> **Task inputs**:
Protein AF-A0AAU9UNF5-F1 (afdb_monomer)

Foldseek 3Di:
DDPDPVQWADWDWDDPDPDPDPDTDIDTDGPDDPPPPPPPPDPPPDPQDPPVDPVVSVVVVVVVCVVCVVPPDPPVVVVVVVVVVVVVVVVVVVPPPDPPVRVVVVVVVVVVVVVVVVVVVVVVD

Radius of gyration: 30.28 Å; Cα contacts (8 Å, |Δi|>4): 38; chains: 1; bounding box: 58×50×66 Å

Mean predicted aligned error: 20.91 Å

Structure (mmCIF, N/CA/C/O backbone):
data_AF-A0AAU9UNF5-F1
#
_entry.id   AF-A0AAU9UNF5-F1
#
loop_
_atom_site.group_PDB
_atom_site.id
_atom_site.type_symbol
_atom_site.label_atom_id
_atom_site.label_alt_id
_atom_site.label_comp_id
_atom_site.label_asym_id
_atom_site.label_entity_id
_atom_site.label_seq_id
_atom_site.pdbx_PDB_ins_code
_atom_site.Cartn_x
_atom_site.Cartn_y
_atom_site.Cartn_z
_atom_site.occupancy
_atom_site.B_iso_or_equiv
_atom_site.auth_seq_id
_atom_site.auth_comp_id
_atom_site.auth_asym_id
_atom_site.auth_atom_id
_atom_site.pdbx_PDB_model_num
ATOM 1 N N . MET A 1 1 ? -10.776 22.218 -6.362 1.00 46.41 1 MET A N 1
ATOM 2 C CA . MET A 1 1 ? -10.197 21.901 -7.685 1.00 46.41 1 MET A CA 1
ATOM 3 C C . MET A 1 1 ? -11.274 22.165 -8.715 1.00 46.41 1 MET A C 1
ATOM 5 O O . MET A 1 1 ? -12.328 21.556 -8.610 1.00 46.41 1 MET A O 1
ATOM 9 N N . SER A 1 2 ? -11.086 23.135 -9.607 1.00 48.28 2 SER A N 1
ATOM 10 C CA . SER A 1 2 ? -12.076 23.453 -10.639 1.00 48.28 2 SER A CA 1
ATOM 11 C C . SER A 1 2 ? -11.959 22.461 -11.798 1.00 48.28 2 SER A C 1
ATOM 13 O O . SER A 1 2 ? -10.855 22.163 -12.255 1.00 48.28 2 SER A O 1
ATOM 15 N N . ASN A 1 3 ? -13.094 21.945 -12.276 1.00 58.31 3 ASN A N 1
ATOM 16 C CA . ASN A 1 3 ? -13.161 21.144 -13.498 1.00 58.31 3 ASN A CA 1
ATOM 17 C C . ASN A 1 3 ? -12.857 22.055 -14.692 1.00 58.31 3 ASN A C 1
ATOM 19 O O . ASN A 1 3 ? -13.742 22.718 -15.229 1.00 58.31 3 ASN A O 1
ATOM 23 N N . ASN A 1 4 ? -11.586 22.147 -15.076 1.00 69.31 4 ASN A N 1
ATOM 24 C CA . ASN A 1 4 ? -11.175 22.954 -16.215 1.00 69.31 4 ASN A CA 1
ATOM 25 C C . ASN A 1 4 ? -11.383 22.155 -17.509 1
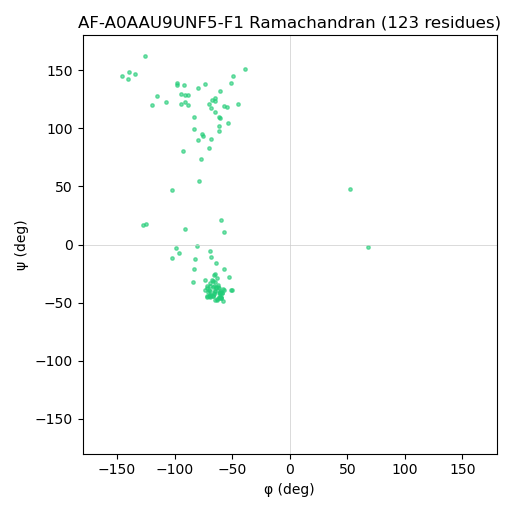.00 69.31 4 ASN A C 1
ATOM 27 O O . ASN A 1 4 ? -10.555 21.323 -17.877 1.00 69.31 4 ASN A O 1
ATOM 31 N N . ILE A 1 5 ? -12.491 22.428 -18.203 1.00 68.50 5 ILE A N 1
ATOM 32 C CA . ILE A 1 5 ? -12.870 21.792 -19.479 1.00 68.50 5 ILE A CA 1
ATOM 33 C C . ILE A 1 5 ? -11.741 21.871 -20.521 1.00 68.50 5 ILE A C 1
ATOM 35 O O . ILE A 1 5 ? -11.592 20.962 -21.330 1.00 68.50 5 ILE A O 1
ATOM 39 N N . LYS A 1 6 ? -10.878 22.896 -20.453 1.00 75.31 6 LYS A N 1
ATOM 40 C CA . LYS A 1 6 ? -9.751 23.095 -21.382 1.00 75.31 6 LYS A CA 1
ATOM 41 C C . LYS A 1 6 ? -8.681 21.994 -21.320 1.00 75.31 6 LYS A C 1
ATOM 43 O O . LYS A 1 6 ? -7.846 21.926 -22.216 1.00 75.31 6 LYS A O 1
ATOM 48 N N . VAL A 1 7 ? -8.676 21.169 -20.270 1.00 79.19 7 VAL A N 1
ATOM 49 C CA . VAL A 1 7 ? -7.694 20.087 -20.068 1.00 79.19 7 VAL A CA 1
ATOM 50 C C . VAL A 1 7 ? -8.082 18.816 -20.833 1.00 79.19 7 VAL A C 1
ATOM 52 O O . VAL A 1 7 ? -7.223 17.982 -21.114 1.00 79.19 7 VAL A O 1
ATOM 55 N N . PHE A 1 8 ? -9.356 18.663 -21.197 1.00 83.75 8 PHE A N 1
ATOM 56 C CA . PHE A 1 8 ? -9.857 17.497 -21.917 1.00 83.75 8 PHE A CA 1
ATOM 57 C C . PHE A 1 8 ? -9.873 17.766 -23.427 1.00 83.75 8 PHE A C 1
ATOM 59 O O . PHE A 1 8 ? -10.420 18.766 -23.889 1.00 83.75 8 PHE A O 1
ATOM 66 N N . LYS A 1 9 ? -9.299 16.853 -24.210 1.00 85.06 9 LYS A N 1
ATOM 67 C CA . LYS A 1 9 ? -9.310 16.850 -25.680 1.00 85.06 9 LYS A CA 1
ATOM 68 C C . LYS A 1 9 ? -9.850 15.521 -26.203 1.00 85.06 9 LYS A C 1
ATOM 70 O O . LYS A 1 9 ? -9.869 14.535 -25.474 1.00 85.06 9 LYS A O 1
ATOM 75 N N . ASN A 1 10 ? -10.257 15.489 -27.472 1.00 87.69 10 ASN A N 1
ATOM 76 C CA . ASN A 1 10 ? -10.681 14.269 -28.177 1.00 87.69 10 ASN A CA 1
ATOM 77 C C . ASN A 1 10 ? -11.765 13.472 -27.428 1.00 87.69 10 ASN A C 1
ATOM 79 O O . ASN A 1 10 ? -11.647 12.263 -27.233 1.00 87.69 10 ASN A O 1
ATOM 83 N N . ILE A 1 11 ? -12.806 14.171 -26.970 1.00 88.56 11 ILE A N 1
ATOM 84 C
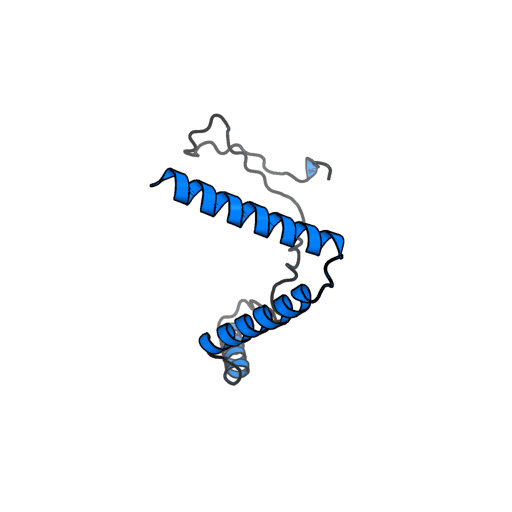 CA . ILE A 1 11 ? -13.919 13.550 -26.250 1.00 88.56 11 ILE A CA 1
ATOM 85 C C . ILE A 1 11 ? -14.728 12.709 -27.240 1.00 88.56 11 ILE A C 1
ATOM 87 O O . ILE A 1 11 ? -15.236 13.227 -28.232 1.00 88.56 11 ILE A O 1
ATOM 91 N N . SER A 1 12 ? -14.850 11.414 -26.971 1.00 90.94 12 SER A N 1
ATOM 92 C CA . SER A 1 12 ? -15.596 10.469 -27.801 1.00 90.94 12 SER A CA 1
ATOM 93 C C . SER A 1 12 ? -16.382 9.491 -26.937 1.00 90.94 12 SER A C 1
ATOM 95 O O . SER A 1 12 ? -15.985 9.154 -25.824 1.00 90.94 12 SER A O 1
ATOM 97 N N . ILE A 1 13 ? -17.525 9.039 -27.444 1.00 88.62 13 ILE A N 1
ATOM 98 C CA . ILE A 1 13 ? -18.332 8.010 -26.789 1.00 88.62 13 ILE A CA 1
ATOM 99 C C . ILE A 1 13 ? -17.885 6.659 -27.329 1.00 88.62 13 ILE A C 1
ATOM 101 O O . ILE A 1 13 ? -17.843 6.460 -28.543 1.00 88.62 13 ILE A O 1
ATOM 105 N N . ILE A 1 14 ? -17.582 5.721 -26.439 1.00 87.88 14 ILE A N 1
ATOM 106 C CA . ILE A 1 14 ? -17.208 4.371 -26.845 1.00 87.88 14 ILE A CA 1
ATOM 107 C C . ILE A 1 14 ? -18.498 3.580 -27.096 1.00 87.88 14 ILE A C 1
ATOM 109 O O . ILE A 1 14 ? -19.248 3.290 -26.167 1.00 87.88 14 ILE A O 1
ATOM 113 N N . GLN A 1 15 ? -18.770 3.271 -28.364 1.00 78.94 15 GLN A N 1
ATOM 114 C CA . GLN A 1 15 ? -20.038 2.670 -28.800 1.00 78.94 15 GLN A CA 1
ATOM 115 C C . GLN A 1 15 ? -20.074 1.141 -28.648 1.00 78.94 15 GLN A C 1
ATOM 117 O O . GLN A 1 15 ? -21.121 0.585 -28.344 1.00 78.94 15 GLN A O 1
ATOM 122 N N . ASN A 1 16 ? -18.929 0.471 -28.804 1.00 78.19 16 ASN A N 1
ATOM 123 C CA . ASN A 1 16 ? -18.836 -0.994 -28.874 1.00 78.19 16 ASN A CA 1
ATOM 124 C C . ASN A 1 16 ? -18.350 -1.611 -27.555 1.00 78.19 16 ASN A C 1
ATOM 126 O O . ASN A 1 16 ? -17.434 -2.432 -27.540 1.00 78.19 16 ASN A O 1
ATOM 130 N N . LEU A 1 17 ? -18.923 -1.179 -26.434 1.00 72.12 17 LEU A N 1
ATOM 131 C CA . LEU A 1 17 ? -18.640 -1.761 -25.125 1.00 72.12 17 LEU A CA 1
ATOM 132 C C . LEU A 1 17 ? -19.836 -2.576 -24.651 1.00 72.12 17 LEU A C 1
ATOM 134 O O . LEU A 1 17 ? -20.922 -2.038 -24.464 1.00 72.12 17 LEU A O 1
ATOM 138 N N . ASN A 1 18 ? -19.604 -3.857 -24.378 1.00 66.25 18 ASN A N 1
ATOM 139 C CA . ASN A 1 18 ? -20.599 -4.760 -23.802 1.00 66.25 18 ASN A CA 1
ATOM 140 C C . ASN A 1 18 ? -20.734 -4.545 -22.283 1.00 66.25 18 ASN A C 1
ATOM 142 O O . ASN A 1 18 ? -20.569 -5.478 -21.499 1.00 66.25 18 ASN A O 1
ATOM 146 N N . PHE A 1 19 ? -21.004 -3.311 -21.851 1.00 72.56 19 PHE A N 1
ATOM 147 C CA . PHE A 1 19 ? -21.452 -3.045 -20.485 1.00 72.56 19 PHE A CA 1
ATOM 148 C C . PHE A 1 19 ? -22.979 -3.008 -20.476 1.00 72.56 19 PHE A C 1
ATOM 150 O O . PHE A 1 19 ? -23.582 -2.192 -21.164 1.00 72.56 19 PHE A O 1
ATOM 157 N N . ASN A 1 20 ? -23.606 -3.880 -19.684 1.00 77.50 20 ASN A N 1
ATOM 158 C CA . ASN A 1 20 ? -25.048 -3.840 -19.445 1.00 77.50 20 ASN A CA 1
ATOM 159 C C . ASN A 1 20 ? -25.367 -2.709 -18.450 1.00 77.50 20 ASN A C 1
ATOM 161 O O . ASN A 1 20 ? -25.562 -2.951 -17.260 1.00 77.50 20 ASN A O 1
ATOM 165 N N . SER A 1 21 ? -25.280 -1.467 -18.920 1.00 80.31 21 SER A N 1
ATOM 166 C CA . SER A 1 21 ? -25.502 -0.247 -18.145 1.00 80.31 21 SER A CA 1
ATOM 167 C C . SER A 1 21 ? -26.262 0.759 -18.999 1.00 80.31 21 SER A C 1
ATOM 169 O O . SER A 1 21 ? -25.972 0.908 -20.185 1.00 80.31 21 SER A O 1
ATOM 171 N N . ASP A 1 22 ? -27.173 1.507 -18.380 1.00 85.31 22 ASP A N 1
ATOM 172 C CA . ASP A 1 22 ? -27.886 2.614 -19.032 1.00 85.31 22 ASP A CA 1
ATOM 173 C C . ASP A 1 22 ? -26.953 3.800 -19.354 1.00 85.31 22 ASP A C 1
ATOM 175 O O . ASP A 1 22 ? -27.312 4.727 -20.085 1.00 85.31 22 ASP A O 1
ATOM 179 N N . HIS A 1 23 ? -25.725 3.781 -18.823 1.00 85.25 23 HIS A N 1
ATOM 180 C CA . HIS A 1 23 ? -24.713 4.806 -19.045 1.00 85.25 23 HIS A CA 1
ATOM 181 C C . HIS A 1 23 ? -23.717 4.414 -20.141 1.00 85.25 23 HIS A C 1
ATOM 183 O O . HIS A 1 23 ? -23.204 3.296 -20.181 1.00 85.25 23 HIS A O 1
ATOM 189 N N . ARG A 1 24 ? -23.355 5.386 -20.989 1.00 82.62 24 ARG A N 1
ATOM 190 C CA . ARG A 1 24 ? -22.316 5.224 -22.017 1.00 82.62 24 ARG A CA 1
ATOM 191 C C . ARG A 1 24 ? -20.951 5.651 -21.493 1.00 82.62 24 ARG A C 1
ATOM 193 O O . ARG A 1 24 ? -20.821 6.701 -20.867 1.00 82.62 24 ARG A O 1
ATOM 200 N N . MET A 1 25 ? -19.919 4.873 -21.805 1.00 87.06 25 MET A N 1
ATOM 201 C CA . MET A 1 25 ? -18.545 5.261 -21.493 1.00 87.06 25 MET A CA 1
ATOM 202 C C . MET A 1 25 ? -18.052 6.365 -22.432 1.00 87.06 25 MET A C 1
ATOM 204 O O . MET A 1 25 ? -18.256 6.316 -23.647 1.00 87.06 25 MET A O 1
ATOM 208 N N . VAL A 1 26 ? -17.355 7.341 -21.853 1.00 88.12 26 VAL A N 1
ATOM 209 C CA . VAL A 1 26 ? -16.749 8.471 -22.563 1.00 88.12 26 VAL A CA 1
ATOM 210 C C . VAL A 1 26 ? -15.231 8.376 -22.434 1.00 88.12 26 VAL A C 1
ATOM 212 O O . VAL A 1 26 ? -14.701 8.260 -21.331 1.00 88.12 26 VAL A O 1
ATOM 215 N N . CYS A 1 27 ? -14.535 8.427 -23.565 1.00 88.81 27 CYS A N 1
ATOM 216 C CA . CYS A 1 27 ? -13.086 8.529 -23.651 1.00 88.81 27 CYS A CA 1
ATOM 217 C C . CYS A 1 27 ? -12.693 9.991 -23.878 1.00 88.81 27 CYS A C 1
ATOM 219 O O . CYS A 1 27 ? -13.310 10.677 -24.692 1.00 88.81 27 CYS A O 1
ATOM 221 N N . ALA A 1 28 ? -11.663 10.466 -23.184 1.00 90.44 28 ALA A N 1
ATOM 222 C CA . ALA A 1 28 ? -11.075 11.781 -23.406 1.00 90.44 28 ALA A CA 1
ATOM 223 C C . ALA A 1 28 ? -9.563 11.728 -23.157 1.00 90.44 28 ALA A C 1
ATOM 225 O O . ALA A 1 28 ? -9.086 11.020 -22.270 1.00 90.44 28 ALA A O 1
ATOM 226 N N . THR A 1 29 ? -8.804 12.502 -23.925 1.00 88.06 29 THR A N 1
ATOM 227 C CA . THR A 1 29 ? -7.368 12.709 -23.726 1.00 88.06 29 THR A CA 1
ATOM 228 C C . THR A 1 29 ? -7.146 13.875 -22.768 1.00 88.06 29 THR A C 1
ATOM 230 O O . THR A 1 29 ? -7.667 14.965 -22.987 1.00 88.06 29 THR A O 1
ATOM 233 N N . LEU A 1 30 ? -6.348 13.674 -21.722 1.00 85.44 30 LEU A N 1
ATOM 234 C CA . LEU A 1 30 ? -5.959 14.739 -20.800 1.00 85.44 30 LEU A CA 1
ATOM 235 C C . LEU A 1 30 ? -4.657 15.389 -21.265 1.00 85.44 30 LEU A C 1
ATOM 237 O O . LEU A 1 30 ? -3.636 14.714 -21.385 1.00 85.44 30 LEU A O 1
ATOM 241 N N . THR A 1 31 ? -4.671 16.702 -21.492 1.00 79.88 31 THR A N 1
ATOM 242 C CA . THR A 1 31 ? -3.446 17.482 -21.702 1.00 79.88 31 THR A CA 1
ATOM 243 C C . THR A 1 31 ? -2.979 18.055 -20.374 1.00 79.88 31 THR A C 1
ATOM 245 O O . THR A 1 31 ? -3.257 19.208 -20.047 1.00 79.88 31 THR A O 1
ATOM 248 N N . CYS A 1 32 ? -2.309 17.227 -19.584 1.00 72.56 32 CYS A N 1
ATOM 249 C CA . CYS A 1 32 ? -1.630 17.650 -18.367 1.00 72.56 32 CYS A CA 1
ATOM 250 C C . CYS A 1 32 ? -0.237 17.029 -18.308 1.00 72.56 32 CYS A C 1
ATOM 252 O O . CYS A 1 32 ? -0.050 15.887 -18.731 1.00 72.56 32 CYS A O 1
ATOM 254 N N . ASP A 1 33 ? 0.722 17.756 -17.739 1.00 73.06 33 ASP A N 1
ATOM 255 C CA . ASP A 1 33 ? 2.032 17.186 -17.450 1.00 73.06 33 ASP A CA 1
ATOM 256 C C . ASP A 1 33 ? 1.870 16.080 -16.407 1.00 73.06 33 ASP A C 1
ATOM 258 O O . ASP A 1 33 ? 1.325 16.291 -15.317 1.00 73.06 33 ASP A O 1
ATOM 262 N N . ASN A 1 34 ? 2.327 14.875 -16.749 1.00 66.94 34 ASN A N 1
ATOM 263 C CA . ASN A 1 34 ? 2.278 13.720 -15.862 1.00 66.94 34 ASN A CA 1
ATOM 264 C C . ASN A 1 34 ? 3.268 13.908 -14.706 1.00 66.94 34 ASN A C 1
ATOM 266 O O . ASN A 1 34 ? 4.375 13.370 -14.714 1.00 66.94 34 ASN A O 1
ATOM 270 N N . ILE A 1 35 ? 2.867 14.638 -13.666 1.00 65.75 35 ILE A N 1
ATOM 271 C CA . ILE A 1 35 ? 3.622 14.675 -12.416 1.00 65.75 35 ILE A CA 1
ATOM 272 C C . ILE A 1 35 ? 3.356 13.354 -11.696 1.00 65.75 35 ILE A C 1
ATOM 274 O O . ILE A 1 35 ? 2.384 13.203 -10.948 1.00 65.75 35 ILE A O 1
ATOM 278 N N . LYS A 1 36 ? 4.230 12.369 -11.921 1.00 67.06 36 LYS A N 1
ATOM 279 C CA . LYS A 1 36 ? 4.249 11.134 -11.136 1.00 67.06 36 LYS A CA 1
ATOM 280 C C . LYS A 1 36 ? 4.531 11.520 -9.686 1.00 67.06 36 LYS A C 1
ATOM 282 O O . LYS A 1 36 ? 5.676 11.749 -9.306 1.00 67.06 36 LYS A O 1
ATOM 287 N N . ARG A 1 37 ? 3.480 11.622 -8.863 1.00 57.47 37 ARG A N 1
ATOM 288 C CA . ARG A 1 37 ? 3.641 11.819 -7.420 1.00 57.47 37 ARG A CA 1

> **Activity**: From the records above, repeat exactly the lines from the one with "ATOM 97 N N" through the one with "ATOM 106 C CA", both included.

> **Result for this exercise**:
ATOM 97 N N . ILE A 1 13 ? -17.525 9.039 -27.444 1.00 88.62 13 ILE A N 1
ATOM 98 C CA . ILE A 1 13 ? -18.332 8.010 -26.789 1.00 88.62 13 ILE A CA 1
ATOM 99 C C . ILE A 1 13 ? -17.885 6.659 -27.329 1.00 88.62 13 ILE A C 1
ATOM 101 O O . ILE A 1 13 ? -17.843 6.460 -28.543 1.00 88.62 13 ILE A O 1
ATOM 105 N N . ILE A 1 14 ? -17.582 5.721 -26.439 1.00 87.88 14 ILE A N 1
ATOM 106 C CA . ILE A 1 14 ? -17.208 4.371 -26.845 1.00 87.88 14 ILE A CA 1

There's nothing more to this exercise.